Earlier this week, the British Bankers’ Association (BBA) called for greater collaboration between UK banking institutions, claiming that Britain’s entire financial system is vulnerable to a cyber attack unless there is greater co-operation between the leading banks and law enforcement agencies.
The topic of financial services and cybersecurity is one of the most significant industry challenges in recent years and I am glad to see this conference taking place this week. Despite the publicity which cybersecurity has garnered, the risk has still not been countered effectively. Most institutions are vulnerable and do not have effective controls and frameworks in place to mitigate these risks.
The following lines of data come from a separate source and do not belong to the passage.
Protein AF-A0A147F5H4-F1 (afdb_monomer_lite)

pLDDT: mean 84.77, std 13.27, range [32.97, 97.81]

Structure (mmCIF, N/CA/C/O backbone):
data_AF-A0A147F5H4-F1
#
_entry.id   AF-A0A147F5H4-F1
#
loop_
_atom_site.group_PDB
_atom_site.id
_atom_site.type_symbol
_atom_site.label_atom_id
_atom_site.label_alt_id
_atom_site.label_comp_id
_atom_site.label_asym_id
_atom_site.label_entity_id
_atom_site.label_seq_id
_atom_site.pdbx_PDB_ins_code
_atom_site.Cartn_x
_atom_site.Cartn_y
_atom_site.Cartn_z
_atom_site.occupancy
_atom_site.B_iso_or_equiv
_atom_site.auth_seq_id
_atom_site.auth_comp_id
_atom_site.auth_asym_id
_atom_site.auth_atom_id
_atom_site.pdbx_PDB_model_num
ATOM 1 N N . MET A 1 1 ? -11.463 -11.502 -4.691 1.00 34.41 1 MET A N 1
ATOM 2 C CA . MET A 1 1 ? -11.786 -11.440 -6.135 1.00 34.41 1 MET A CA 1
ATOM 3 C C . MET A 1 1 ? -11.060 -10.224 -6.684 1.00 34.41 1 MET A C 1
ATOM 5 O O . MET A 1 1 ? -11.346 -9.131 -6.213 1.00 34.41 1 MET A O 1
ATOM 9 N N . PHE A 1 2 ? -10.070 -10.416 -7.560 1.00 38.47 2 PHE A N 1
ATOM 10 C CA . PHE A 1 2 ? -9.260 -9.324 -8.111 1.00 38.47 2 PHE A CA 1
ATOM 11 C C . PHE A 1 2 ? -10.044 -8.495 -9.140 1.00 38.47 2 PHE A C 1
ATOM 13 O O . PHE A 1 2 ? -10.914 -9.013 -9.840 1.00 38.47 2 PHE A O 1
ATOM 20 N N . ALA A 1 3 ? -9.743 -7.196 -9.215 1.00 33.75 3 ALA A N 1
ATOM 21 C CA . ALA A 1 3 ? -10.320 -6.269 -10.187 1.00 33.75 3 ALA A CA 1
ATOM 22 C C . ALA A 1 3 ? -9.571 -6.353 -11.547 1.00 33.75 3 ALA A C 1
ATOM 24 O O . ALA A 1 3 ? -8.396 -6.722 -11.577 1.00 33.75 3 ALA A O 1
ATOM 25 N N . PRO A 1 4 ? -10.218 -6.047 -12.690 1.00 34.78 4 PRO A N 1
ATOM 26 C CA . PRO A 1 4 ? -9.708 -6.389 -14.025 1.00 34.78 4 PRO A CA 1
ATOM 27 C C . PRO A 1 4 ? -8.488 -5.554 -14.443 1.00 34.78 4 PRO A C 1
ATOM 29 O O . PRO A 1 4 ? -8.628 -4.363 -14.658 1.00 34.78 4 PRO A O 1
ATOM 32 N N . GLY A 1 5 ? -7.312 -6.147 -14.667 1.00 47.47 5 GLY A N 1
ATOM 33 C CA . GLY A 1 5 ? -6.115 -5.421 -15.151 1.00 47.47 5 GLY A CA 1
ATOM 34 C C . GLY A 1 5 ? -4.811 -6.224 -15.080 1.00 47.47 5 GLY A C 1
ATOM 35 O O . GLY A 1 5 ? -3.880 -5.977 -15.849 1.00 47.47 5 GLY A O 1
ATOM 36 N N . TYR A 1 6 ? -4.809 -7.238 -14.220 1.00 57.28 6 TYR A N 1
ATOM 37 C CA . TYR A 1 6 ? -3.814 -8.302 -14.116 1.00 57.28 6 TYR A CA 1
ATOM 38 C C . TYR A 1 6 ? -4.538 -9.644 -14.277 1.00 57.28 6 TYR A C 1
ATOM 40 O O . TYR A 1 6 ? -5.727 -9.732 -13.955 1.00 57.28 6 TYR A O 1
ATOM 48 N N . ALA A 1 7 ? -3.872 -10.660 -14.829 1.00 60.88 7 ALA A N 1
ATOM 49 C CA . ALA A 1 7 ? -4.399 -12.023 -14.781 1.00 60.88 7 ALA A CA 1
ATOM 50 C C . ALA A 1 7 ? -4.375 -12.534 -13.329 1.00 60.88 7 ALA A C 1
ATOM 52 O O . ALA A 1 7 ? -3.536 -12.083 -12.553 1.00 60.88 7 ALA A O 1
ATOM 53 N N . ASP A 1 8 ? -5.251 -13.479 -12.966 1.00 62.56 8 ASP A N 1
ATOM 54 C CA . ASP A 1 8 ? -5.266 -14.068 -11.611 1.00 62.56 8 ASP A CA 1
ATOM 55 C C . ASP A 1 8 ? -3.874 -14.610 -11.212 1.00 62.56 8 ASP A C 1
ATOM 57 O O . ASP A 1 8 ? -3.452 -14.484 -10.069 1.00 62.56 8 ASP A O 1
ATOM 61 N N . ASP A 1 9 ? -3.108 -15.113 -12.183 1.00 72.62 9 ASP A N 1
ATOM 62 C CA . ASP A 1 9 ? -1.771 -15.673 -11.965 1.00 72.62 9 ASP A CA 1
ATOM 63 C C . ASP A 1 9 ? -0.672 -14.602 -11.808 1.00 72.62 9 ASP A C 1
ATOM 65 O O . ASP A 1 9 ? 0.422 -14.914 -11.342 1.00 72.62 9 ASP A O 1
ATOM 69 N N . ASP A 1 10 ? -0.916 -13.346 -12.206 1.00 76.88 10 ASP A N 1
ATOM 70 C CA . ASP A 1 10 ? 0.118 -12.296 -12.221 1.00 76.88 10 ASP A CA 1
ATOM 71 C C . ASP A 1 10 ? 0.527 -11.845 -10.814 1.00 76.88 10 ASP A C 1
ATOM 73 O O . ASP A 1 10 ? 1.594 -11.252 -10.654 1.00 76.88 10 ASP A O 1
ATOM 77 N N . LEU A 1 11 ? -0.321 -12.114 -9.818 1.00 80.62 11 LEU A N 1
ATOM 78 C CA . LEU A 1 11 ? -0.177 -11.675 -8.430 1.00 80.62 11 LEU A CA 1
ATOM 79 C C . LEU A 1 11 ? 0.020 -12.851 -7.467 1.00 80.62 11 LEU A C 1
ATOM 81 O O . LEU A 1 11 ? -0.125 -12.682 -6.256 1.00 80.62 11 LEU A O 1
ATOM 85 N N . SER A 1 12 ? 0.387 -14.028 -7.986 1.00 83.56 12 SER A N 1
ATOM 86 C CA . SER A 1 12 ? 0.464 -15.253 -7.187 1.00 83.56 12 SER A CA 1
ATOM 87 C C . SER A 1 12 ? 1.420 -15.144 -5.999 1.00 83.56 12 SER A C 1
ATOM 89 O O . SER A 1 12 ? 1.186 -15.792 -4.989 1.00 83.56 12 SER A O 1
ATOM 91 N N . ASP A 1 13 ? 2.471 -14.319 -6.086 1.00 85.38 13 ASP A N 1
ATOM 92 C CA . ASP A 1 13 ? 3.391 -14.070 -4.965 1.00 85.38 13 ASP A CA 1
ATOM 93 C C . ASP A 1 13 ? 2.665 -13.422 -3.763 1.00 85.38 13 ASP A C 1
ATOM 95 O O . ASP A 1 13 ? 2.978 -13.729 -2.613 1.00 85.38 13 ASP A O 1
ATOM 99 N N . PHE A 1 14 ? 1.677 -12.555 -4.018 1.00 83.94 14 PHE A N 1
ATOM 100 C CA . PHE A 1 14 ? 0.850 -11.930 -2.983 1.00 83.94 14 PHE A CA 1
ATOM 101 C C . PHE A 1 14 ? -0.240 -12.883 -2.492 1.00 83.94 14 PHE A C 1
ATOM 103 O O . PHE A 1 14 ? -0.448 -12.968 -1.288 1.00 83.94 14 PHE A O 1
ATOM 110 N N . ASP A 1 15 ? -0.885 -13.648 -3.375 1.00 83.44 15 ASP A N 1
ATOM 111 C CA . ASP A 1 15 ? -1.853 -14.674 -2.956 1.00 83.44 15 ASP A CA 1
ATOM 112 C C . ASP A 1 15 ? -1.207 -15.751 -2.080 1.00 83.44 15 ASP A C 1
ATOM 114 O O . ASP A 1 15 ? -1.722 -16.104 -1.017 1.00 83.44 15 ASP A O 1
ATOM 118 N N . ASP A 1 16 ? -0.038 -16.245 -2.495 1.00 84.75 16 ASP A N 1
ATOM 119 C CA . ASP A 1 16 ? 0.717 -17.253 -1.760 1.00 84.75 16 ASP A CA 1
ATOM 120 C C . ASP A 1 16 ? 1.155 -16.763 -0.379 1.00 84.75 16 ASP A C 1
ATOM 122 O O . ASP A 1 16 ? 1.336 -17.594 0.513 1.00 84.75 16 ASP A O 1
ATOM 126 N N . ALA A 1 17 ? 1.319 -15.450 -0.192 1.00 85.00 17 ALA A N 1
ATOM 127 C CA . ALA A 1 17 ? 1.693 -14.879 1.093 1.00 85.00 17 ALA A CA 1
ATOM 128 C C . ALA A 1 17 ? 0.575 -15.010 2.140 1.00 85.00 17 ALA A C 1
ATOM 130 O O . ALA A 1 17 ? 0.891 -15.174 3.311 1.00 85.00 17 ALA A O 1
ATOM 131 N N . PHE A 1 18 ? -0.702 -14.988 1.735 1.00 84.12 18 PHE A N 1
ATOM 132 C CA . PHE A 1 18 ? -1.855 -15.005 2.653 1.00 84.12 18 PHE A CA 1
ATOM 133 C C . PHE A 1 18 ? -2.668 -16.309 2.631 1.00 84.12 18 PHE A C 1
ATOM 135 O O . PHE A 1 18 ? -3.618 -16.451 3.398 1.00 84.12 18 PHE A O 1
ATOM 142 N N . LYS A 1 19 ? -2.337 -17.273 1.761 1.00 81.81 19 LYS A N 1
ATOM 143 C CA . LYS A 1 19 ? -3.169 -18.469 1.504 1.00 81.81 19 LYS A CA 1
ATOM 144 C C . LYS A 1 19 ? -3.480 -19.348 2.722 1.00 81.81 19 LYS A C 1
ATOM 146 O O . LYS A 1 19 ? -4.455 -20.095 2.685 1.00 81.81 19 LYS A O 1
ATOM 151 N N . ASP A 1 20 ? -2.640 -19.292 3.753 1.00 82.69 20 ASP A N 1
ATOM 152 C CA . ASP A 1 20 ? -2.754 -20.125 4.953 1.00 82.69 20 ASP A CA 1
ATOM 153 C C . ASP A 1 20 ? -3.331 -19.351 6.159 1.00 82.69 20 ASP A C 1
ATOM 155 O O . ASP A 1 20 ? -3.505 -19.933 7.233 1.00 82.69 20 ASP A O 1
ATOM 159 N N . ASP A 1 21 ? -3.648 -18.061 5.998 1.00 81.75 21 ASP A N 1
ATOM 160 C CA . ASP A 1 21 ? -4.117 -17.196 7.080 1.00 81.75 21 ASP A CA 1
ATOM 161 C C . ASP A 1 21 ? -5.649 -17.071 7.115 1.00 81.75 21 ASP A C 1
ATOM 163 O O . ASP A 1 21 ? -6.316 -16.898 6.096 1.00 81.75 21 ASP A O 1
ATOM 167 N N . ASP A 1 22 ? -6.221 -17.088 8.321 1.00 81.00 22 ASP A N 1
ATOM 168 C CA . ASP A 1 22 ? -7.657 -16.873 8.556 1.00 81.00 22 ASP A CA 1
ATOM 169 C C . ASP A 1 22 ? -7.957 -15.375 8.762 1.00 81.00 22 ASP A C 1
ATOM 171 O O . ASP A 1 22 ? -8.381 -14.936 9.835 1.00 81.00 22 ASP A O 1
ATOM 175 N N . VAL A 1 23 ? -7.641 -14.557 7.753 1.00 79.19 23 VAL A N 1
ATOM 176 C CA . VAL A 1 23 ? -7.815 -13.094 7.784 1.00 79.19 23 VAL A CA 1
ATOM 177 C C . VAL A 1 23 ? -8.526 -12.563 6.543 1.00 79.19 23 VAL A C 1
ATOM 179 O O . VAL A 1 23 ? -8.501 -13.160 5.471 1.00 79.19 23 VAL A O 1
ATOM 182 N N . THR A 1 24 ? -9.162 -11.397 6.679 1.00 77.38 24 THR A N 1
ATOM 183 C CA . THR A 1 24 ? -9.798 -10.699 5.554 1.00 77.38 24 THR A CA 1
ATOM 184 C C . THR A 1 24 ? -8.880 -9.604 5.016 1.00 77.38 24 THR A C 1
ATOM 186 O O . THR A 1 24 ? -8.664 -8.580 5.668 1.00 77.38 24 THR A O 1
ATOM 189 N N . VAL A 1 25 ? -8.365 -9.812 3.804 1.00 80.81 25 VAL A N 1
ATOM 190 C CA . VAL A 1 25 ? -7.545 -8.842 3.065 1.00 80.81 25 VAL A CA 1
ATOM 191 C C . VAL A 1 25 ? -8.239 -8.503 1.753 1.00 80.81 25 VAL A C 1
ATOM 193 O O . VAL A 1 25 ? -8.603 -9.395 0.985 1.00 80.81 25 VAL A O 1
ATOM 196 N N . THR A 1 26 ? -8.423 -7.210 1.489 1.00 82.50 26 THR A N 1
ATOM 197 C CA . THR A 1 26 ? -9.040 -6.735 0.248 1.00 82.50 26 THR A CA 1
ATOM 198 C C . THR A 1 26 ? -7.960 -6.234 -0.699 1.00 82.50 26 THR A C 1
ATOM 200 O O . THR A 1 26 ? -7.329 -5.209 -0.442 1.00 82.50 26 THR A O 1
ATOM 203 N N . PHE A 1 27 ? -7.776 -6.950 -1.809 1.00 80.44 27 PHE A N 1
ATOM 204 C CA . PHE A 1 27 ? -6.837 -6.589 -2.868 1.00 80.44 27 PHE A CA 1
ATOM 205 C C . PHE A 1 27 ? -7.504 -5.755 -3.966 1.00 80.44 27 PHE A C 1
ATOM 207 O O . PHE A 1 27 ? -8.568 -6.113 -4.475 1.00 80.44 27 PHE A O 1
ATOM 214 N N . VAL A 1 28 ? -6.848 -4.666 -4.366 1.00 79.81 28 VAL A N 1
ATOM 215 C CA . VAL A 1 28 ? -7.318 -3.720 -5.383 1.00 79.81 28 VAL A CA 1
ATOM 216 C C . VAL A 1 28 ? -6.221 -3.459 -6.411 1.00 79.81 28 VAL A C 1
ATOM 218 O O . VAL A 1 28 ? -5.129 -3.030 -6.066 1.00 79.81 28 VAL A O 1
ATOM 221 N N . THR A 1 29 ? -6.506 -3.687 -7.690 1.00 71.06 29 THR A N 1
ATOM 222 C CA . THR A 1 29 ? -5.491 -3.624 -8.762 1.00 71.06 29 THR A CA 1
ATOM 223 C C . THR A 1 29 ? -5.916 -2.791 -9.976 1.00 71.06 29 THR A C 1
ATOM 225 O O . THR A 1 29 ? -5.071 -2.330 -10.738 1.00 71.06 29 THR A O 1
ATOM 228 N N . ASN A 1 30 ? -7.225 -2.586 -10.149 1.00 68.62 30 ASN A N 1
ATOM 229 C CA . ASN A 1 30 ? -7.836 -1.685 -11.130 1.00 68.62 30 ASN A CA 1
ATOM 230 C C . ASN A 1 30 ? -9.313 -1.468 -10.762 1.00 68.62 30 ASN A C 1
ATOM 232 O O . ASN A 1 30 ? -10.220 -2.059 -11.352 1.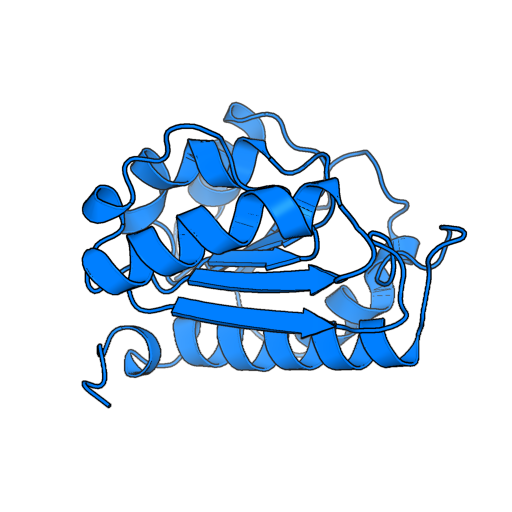00 68.62 30 ASN A O 1
ATOM 236 N N . ALA A 1 31 ? -9.549 -0.706 -9.701 1.00 62.44 31 ALA A N 1
ATOM 237 C CA . ALA A 1 31 ? -10.894 -0.432 -9.221 1.00 62.44 31 ALA A CA 1
ATOM 238 C C . ALA A 1 31 ? -11.211 1.047 -9.400 1.00 62.44 31 ALA A C 1
ATOM 240 O O . ALA A 1 31 ? -10.407 1.911 -9.048 1.00 62.44 31 ALA A O 1
ATOM 241 N N . ASP A 1 32 ? -12.418 1.332 -9.885 1.00 76.31 32 ASP A N 1
ATOM 242 C CA . ASP A 1 32 ? -12.989 2.649 -9.661 1.00 76.31 32 ASP A CA 1
ATOM 243 C C . ASP A 1 32 ? -13.289 2.845 -8.168 1.00 76.31 32 ASP A C 1
ATOM 245 O O . ASP A 1 32 ? -13.377 1.900 -7.378 1.00 76.31 32 ASP A O 1
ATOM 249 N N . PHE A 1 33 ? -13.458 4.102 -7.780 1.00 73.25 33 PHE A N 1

Of course there is considerable complexity in tackling cyber at an industry level. Threats are changing with the speed of technology and new dimensions are discovered on a weekly, if not daily, basis. We also need real collaboration between law enforcement, supervisors and regulators, financial institutions, research groups and standards development organisations such as the International Organisation for Standardisation (ISO) and others. We will continue to struggle if we do not look at this from a multi-disciplinary view with a collaborative approach. But when you consider the challenges, it’s no easy feat.
We need to raise awareness and develop best practices that are agile so the processes, and institutions themselves, can adapt to new vulnerabilities related to mobile, cloud and social media. We need to be able to incorporate innovations in technology and use them to our advantage, rather than viewing change as a threat.
Silod data management models are predominant and a point of vulnerability – made worse by resistance to transparency. Change is possible, though. Take the use of new technologies such as big data analytics and predictive capabilities to help support collaboration, deliver a stronger framework of advanced cyber defenses and provide more insights into the threat and greater information sharing between financial institutions.
In my view, the BBA’s call for collaboration is the right approach but it needs more. We need actionable collaboration, in addition to productive and effective integration of common data and best practices. This will help drive the industry in the right direction to face the new and increasingly complex cyber threats coming towards us at a fast rate of technological change. It’s certainly not a simple path to success, requiring collaboration from numerous sources – but it’s one which we need to make further headway with, before lasting and costly damage is done.
The industry overall may underestimate the sense of urgency. Putting together the basis for a framework is a starting point; supporting it with actionable policies, standards, best practice and automation where needed. Taking it further, the use of analytics intelligence as part of a coordinated approach across stakeholders and institutions will be crucial, particularly as technology continues to push ahead.